WHAT THIS TASK INVOLVES:
Every line of the material is to be returned verbatim. Pictures stay out.

GIVEN INFORMATION:
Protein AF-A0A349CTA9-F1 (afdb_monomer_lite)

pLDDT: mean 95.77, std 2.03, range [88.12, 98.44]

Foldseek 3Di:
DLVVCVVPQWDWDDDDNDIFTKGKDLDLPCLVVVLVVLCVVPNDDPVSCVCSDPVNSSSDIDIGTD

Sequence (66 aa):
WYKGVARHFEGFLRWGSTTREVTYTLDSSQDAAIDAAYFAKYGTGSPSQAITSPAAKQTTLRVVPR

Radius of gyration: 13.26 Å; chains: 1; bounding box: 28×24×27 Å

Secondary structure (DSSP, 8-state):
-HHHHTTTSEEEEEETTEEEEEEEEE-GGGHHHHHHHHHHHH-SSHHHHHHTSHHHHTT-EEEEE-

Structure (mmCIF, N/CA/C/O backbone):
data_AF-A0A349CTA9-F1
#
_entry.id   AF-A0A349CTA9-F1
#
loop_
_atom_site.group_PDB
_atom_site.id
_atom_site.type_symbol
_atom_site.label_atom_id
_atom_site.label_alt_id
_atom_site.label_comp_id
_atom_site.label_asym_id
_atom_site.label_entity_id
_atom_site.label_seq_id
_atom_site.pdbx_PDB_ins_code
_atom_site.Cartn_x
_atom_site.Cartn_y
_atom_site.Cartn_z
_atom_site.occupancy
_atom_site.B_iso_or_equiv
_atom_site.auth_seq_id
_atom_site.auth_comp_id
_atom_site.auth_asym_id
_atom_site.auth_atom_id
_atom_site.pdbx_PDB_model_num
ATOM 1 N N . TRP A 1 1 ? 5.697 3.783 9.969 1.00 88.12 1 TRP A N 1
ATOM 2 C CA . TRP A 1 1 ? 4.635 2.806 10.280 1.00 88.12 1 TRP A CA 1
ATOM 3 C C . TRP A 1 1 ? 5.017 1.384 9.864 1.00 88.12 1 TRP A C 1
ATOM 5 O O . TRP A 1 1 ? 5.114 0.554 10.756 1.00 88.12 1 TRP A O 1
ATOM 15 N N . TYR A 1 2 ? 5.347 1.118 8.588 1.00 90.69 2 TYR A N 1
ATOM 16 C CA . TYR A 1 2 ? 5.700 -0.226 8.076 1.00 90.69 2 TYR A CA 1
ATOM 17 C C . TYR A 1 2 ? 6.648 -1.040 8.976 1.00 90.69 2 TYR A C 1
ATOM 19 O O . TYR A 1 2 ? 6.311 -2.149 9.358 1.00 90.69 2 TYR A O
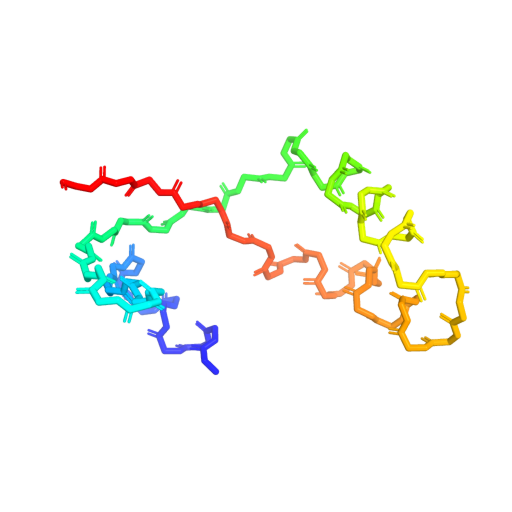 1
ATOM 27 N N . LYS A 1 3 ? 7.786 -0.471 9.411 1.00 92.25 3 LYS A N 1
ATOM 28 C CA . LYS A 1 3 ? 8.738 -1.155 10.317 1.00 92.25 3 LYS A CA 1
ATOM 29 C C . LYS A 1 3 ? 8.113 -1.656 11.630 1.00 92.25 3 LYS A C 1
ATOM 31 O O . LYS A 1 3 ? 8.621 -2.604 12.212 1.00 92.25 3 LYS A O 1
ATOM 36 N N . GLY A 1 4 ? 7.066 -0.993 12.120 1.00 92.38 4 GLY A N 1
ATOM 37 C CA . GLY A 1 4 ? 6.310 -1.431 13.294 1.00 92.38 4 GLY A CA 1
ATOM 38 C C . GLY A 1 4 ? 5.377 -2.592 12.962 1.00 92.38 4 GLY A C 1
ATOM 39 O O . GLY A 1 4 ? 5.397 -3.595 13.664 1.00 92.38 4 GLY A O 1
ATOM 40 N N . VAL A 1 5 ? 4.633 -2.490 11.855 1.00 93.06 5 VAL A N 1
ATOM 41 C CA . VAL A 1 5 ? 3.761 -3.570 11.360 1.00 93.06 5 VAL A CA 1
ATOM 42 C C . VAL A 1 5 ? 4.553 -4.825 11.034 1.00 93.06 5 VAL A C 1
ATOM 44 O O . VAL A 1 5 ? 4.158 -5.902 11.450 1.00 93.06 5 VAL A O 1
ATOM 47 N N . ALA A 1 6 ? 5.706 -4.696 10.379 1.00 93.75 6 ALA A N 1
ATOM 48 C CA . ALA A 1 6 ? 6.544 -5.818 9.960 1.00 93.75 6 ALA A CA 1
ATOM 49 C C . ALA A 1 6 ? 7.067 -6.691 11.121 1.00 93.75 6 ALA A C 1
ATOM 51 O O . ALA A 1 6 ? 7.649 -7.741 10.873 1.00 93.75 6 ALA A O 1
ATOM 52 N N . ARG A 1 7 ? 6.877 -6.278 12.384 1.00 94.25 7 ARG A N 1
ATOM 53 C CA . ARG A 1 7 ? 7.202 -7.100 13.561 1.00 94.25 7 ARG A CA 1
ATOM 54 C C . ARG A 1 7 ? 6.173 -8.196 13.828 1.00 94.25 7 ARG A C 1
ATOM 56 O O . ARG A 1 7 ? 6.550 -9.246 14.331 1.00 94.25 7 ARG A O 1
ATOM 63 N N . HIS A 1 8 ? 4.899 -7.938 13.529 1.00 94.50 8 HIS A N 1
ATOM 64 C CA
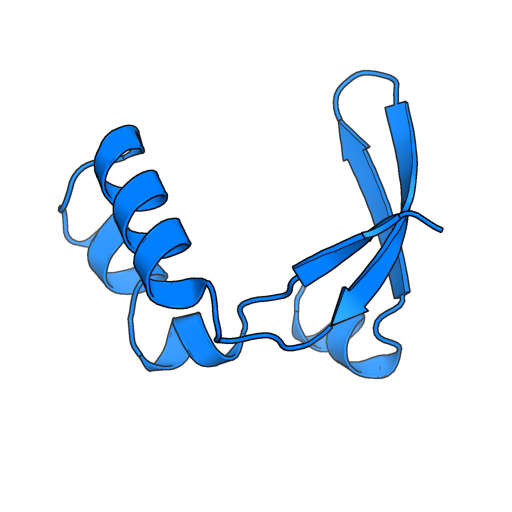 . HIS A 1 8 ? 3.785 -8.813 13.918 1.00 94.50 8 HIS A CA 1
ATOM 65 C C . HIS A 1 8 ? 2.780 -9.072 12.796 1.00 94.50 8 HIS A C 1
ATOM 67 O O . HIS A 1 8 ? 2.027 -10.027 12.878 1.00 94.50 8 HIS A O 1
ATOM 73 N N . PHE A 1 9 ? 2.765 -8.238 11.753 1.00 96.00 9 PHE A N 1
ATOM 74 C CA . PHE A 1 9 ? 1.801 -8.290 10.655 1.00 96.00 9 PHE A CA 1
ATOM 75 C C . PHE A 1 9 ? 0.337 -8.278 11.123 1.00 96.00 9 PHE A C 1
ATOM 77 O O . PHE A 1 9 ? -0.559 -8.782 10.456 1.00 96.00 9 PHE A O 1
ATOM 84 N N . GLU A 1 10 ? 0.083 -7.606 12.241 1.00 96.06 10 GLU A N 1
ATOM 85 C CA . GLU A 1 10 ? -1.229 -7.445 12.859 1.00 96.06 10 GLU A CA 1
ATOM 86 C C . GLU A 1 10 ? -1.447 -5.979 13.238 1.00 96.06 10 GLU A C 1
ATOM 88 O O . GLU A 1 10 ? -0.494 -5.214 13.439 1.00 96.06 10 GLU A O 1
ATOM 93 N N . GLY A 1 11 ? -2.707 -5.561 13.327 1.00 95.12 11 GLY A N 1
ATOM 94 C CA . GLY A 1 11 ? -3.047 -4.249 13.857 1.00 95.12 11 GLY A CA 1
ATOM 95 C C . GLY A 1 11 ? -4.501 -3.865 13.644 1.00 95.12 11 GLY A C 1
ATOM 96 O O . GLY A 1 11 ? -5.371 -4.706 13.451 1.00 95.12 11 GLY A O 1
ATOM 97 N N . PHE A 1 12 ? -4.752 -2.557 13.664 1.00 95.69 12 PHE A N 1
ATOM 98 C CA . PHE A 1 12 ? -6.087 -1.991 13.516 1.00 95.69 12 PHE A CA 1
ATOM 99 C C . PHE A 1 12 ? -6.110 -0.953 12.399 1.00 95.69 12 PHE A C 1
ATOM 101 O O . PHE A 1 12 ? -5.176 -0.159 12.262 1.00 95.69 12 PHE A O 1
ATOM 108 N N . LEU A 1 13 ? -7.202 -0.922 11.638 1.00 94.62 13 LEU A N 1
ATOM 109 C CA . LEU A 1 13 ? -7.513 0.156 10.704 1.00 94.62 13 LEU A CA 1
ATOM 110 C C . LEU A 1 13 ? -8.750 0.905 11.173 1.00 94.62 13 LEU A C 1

EXERCISE SOLUTION:
Protein AF-A0A349CTA9-F1 (afdb_monomer_lite)

pLDDT: mean 95.77, std 2.03, range [88.12, 98.44]

Foldseek 3Di:
DLVVCVVPQWDWDDDDNDIFTKGKDLDLPCLVVVLVVLCVVPNDDPVSCVCSDPVNSSSDIDIGTD

Sequence (66 aa):
WYKGVARHFEGFLRWGSTTREVTYTLDSSQDAAIDAAYFAKYGTGSPSQAITSPAAKQTTLRVVPR

Radius of gyration: 13.26 Å; chains: 1; bounding box: 28×24×27 Å

Secondary structure (DSSP, 8-state):
-HHHHTTTSEEEEEETTEEEEEEEEE-GGGHHHHHHHHHHHH-SSHHHHHHTSHHHHTT-EEEEE-

Structure (mmCIF, N/CA/C/O backbone):
data_AF-A0A349CTA9-F1
#
_entry.id   AF-A0A349CTA9-F1
#
loop_
_atom_site.group_PDB
_atom_site.id
_atom_site.type_symbol
_atom_site.label_atom_id
_atom_site.label_alt_id
_atom_site.label_comp_id
_atom_site.label_asym_id
_atom_site.label_entity_id
_atom_site.label_seq_id
_atom_site.pdbx_PDB_ins_code
_atom_site.Cartn_x
_atom_site.Cartn_y
_atom_site.Cartn_z
_atom_site.occupancy
_atom_site.B_iso_or_equiv
_atom_site.auth_seq_id
_atom_site.auth_comp_id
_atom_site.auth_asym_id
_atom_site.auth_atom_id
_atom_site.pdbx_PDB_model_num
ATOM 1 N N . TRP A 1 1 ? 5.697 3.783 9.969 1.00 88.12 1 TRP A N 1
ATOM 2 C CA . TRP A 1 1 ? 4.635 2.806 10.280 1.00 88.12 1 TRP A CA 1
ATOM 3 C C . TRP A 1 1 ? 5.017 1.384 9.864 1.00 88.12 1 TRP A C 1
ATOM 5 O O . TRP A 1 1 ? 5.114 0.554 10.756 1.00 88.12 1 TRP A O 1
ATOM 15 N N . TYR A 1 2 ? 5.347 1.118 8.588 1.00 90.69 2 TYR A N 1
ATOM 16 C CA . TYR A 1 2 ? 5.700 -0.226 8.076 1.00 90.69 2 TYR A CA 1
ATOM 17 C C . TYR A 1 2 ? 6.648 -1.040 8.976 1.00 90.69 2 TYR A C 1
ATOM 19 O O . TYR A 1 2 ? 6.311 -2.149 9.358 1.00 90.69 2 TYR A O
 1
ATOM 27 N N . LYS A 1 3 ? 7.786 -0.471 9.411 1.00 92.25 3 LYS A N 1
ATOM 28 C CA . LYS A 1 3 ? 8.738 -1.155 10.317 1.00 92.25 3 LYS A CA 1
ATOM 29 C C . LYS A 1 3 ? 8.113 -1.656 11.630 1.00 92.25 3 LYS A C 1
ATOM 31 O O . LYS A 1 3 ? 8.621 -2.604 12.212 1.00 92.25 3 LYS A O 1
ATOM 36 N N . GLY A 1 4 ? 7.066 -0.993 12.120 1.00 92.38 4 GLY A N 1
ATOM 37 C CA . GLY A 1 4 ? 6.310 -1.431 13.294 1.00 92.38 4 GLY A CA 1
ATOM 38 C C . GLY A 1 4 ? 5.377 -2.592 12.962 1.00 92.38 4 GLY A C 1
ATOM 39 O O . GLY A 1 4 ? 5.397 -3.595 13.664 1.00 92.38 4 GLY A O 1
ATOM 40 N N . VAL A 1 5 ? 4.633 -2.490 11.855 1.00 93.06 5 VAL A N 1
ATOM 41 C CA . VAL A 1 5 ? 3.761 -3.570 11.360 1.00 93.06 5 VAL A CA 1
ATOM 42 C C . VAL A 1 5 ? 4.553 -4.825 11.034 1.00 93.06 5 VAL A C 1
ATOM 44 O O . VAL A 1 5 ? 4.158 -5.902 11.450 1.00 93.06 5 VAL A O 1
ATOM 47 N N . ALA A 1 6 ? 5.706 -4.696 10.379 1.00 93.75 6 ALA A N 1
ATOM 48 C CA . ALA A 1 6 ? 6.544 -5.818 9.960 1.00 93.75 6 ALA A CA 1
ATOM 49 C C . ALA A 1 6 ? 7.067 -6.691 11.121 1.00 93.75 6 ALA A C 1
ATOM 51 O O . ALA A 1 6 ? 7.649 -7.741 10.873 1.00 93.75 6 ALA A O 1
ATOM 52 N N . ARG A 1 7 ? 6.877 -6.278 12.384 1.00 94.25 7 ARG A N 1
ATOM 53 C CA . ARG A 1 7 ? 7.202 -7.100 13.561 1.00 94.25 7 ARG A CA 1
ATOM 54 C C . ARG A 1 7 ? 6.173 -8.196 13.828 1.00 94.25 7 ARG A C 1
ATOM 56 O O . ARG A 1 7 ? 6.550 -9.246 14.331 1.00 94.25 7 ARG A O 1
ATOM 63 N N . HIS A 1 8 ? 4.899 -7.938 13.529 1.00 94.50 8 HIS A N 1
ATOM 64 C CA
 . HIS A 1 8 ? 3.785 -8.813 13.918 1.00 94.50 8 HIS A CA 1
ATOM 65 C C . HIS A 1 8 ? 2.780 -9.072 12.796 1.00 94.50 8 HIS A C 1
ATOM 67 O O . HIS A 1 8 ? 2.027 -10.027 12.878 1.00 94.50 8 HIS A O 1
ATOM 73 N N . PHE A 1 9 ? 2.765 -8.238 11.753 1.00 96.00 9 PHE A N 1
ATOM 74 C CA . PHE A 1 9 ? 1.801 -8.290 10.655 1.00 96.00 9 PHE A CA 1
ATOM 75 C C . PHE A 1 9 ? 0.337 -8.278 11.123 1.00 96.00 9 PHE A C 1
ATOM 77 O O . PHE A 1 9 ? -0.559 -8.782 10.456 1.00 96.00 9 PHE A O 1
ATOM 84 N N . GLU A 1 10 ? 0.083 -7.606 12.241 1.00 96.06 10 GLU A N 1
ATOM 85 C CA . GLU A 1 10 ? -1.229 -7.445 12.859 1.00 96.06 10 GLU A CA 1
ATOM 86 C C . GLU A 1 10 ? -1.447 -5.979 13.238 1.00 96.06 10 GLU A C 1
ATOM 88 O O . GLU A 1 10 ? -0.494 -5.214 13.439 1.00 96.06 10 GLU A O 1
ATOM 93 N N . GLY A 1 11 ? -2.707 -5.561 13.327 1.00 95.12 11 GLY A N 1
ATOM 94 C CA . GLY A 1 11 ? -3.047 -4.249 13.857 1.00 95.12 11 GLY A CA 1
ATOM 95 C C . GLY A 1 11 ? -4.501 -3.865 13.644 1.00 95.12 11 GLY A C 1
ATOM 96 O O . GLY A 1 11 ? -5.371 -4.706 13.451 1.00 95.12 11 GLY A O 1
ATOM 97 N N . PHE A 1 12 ? -4.752 -2.557 13.664 1.00 95.69 12 PHE A N 1
ATOM 98 C CA . PHE A 1 12 ? -6.087 -1.991 13.516 1.00 95.69 12 PHE A CA 1
ATOM 99 C C . PHE A 1 12 ? -6.110 -0.953 12.399 1.00 95.69 12 PHE A C 1
ATOM 101 O O . PHE A 1 12 ? -5.176 -0.159 12.262 1.00 95.69 12 PHE A O 1
ATOM 108 N N . LEU A 1 13 ? -7.202 -0.922 11.638 1.00 94.62 13 LEU A N 1
ATOM 109 C CA . LEU A 1 13 ? -7.513 0.156 10.704 1.00 94.62 13 LEU A CA 1
ATOM 110 C C . LEU A 1 13 ? -8.750 0.905 11.173 1.00 94.62 13 LEU A C 1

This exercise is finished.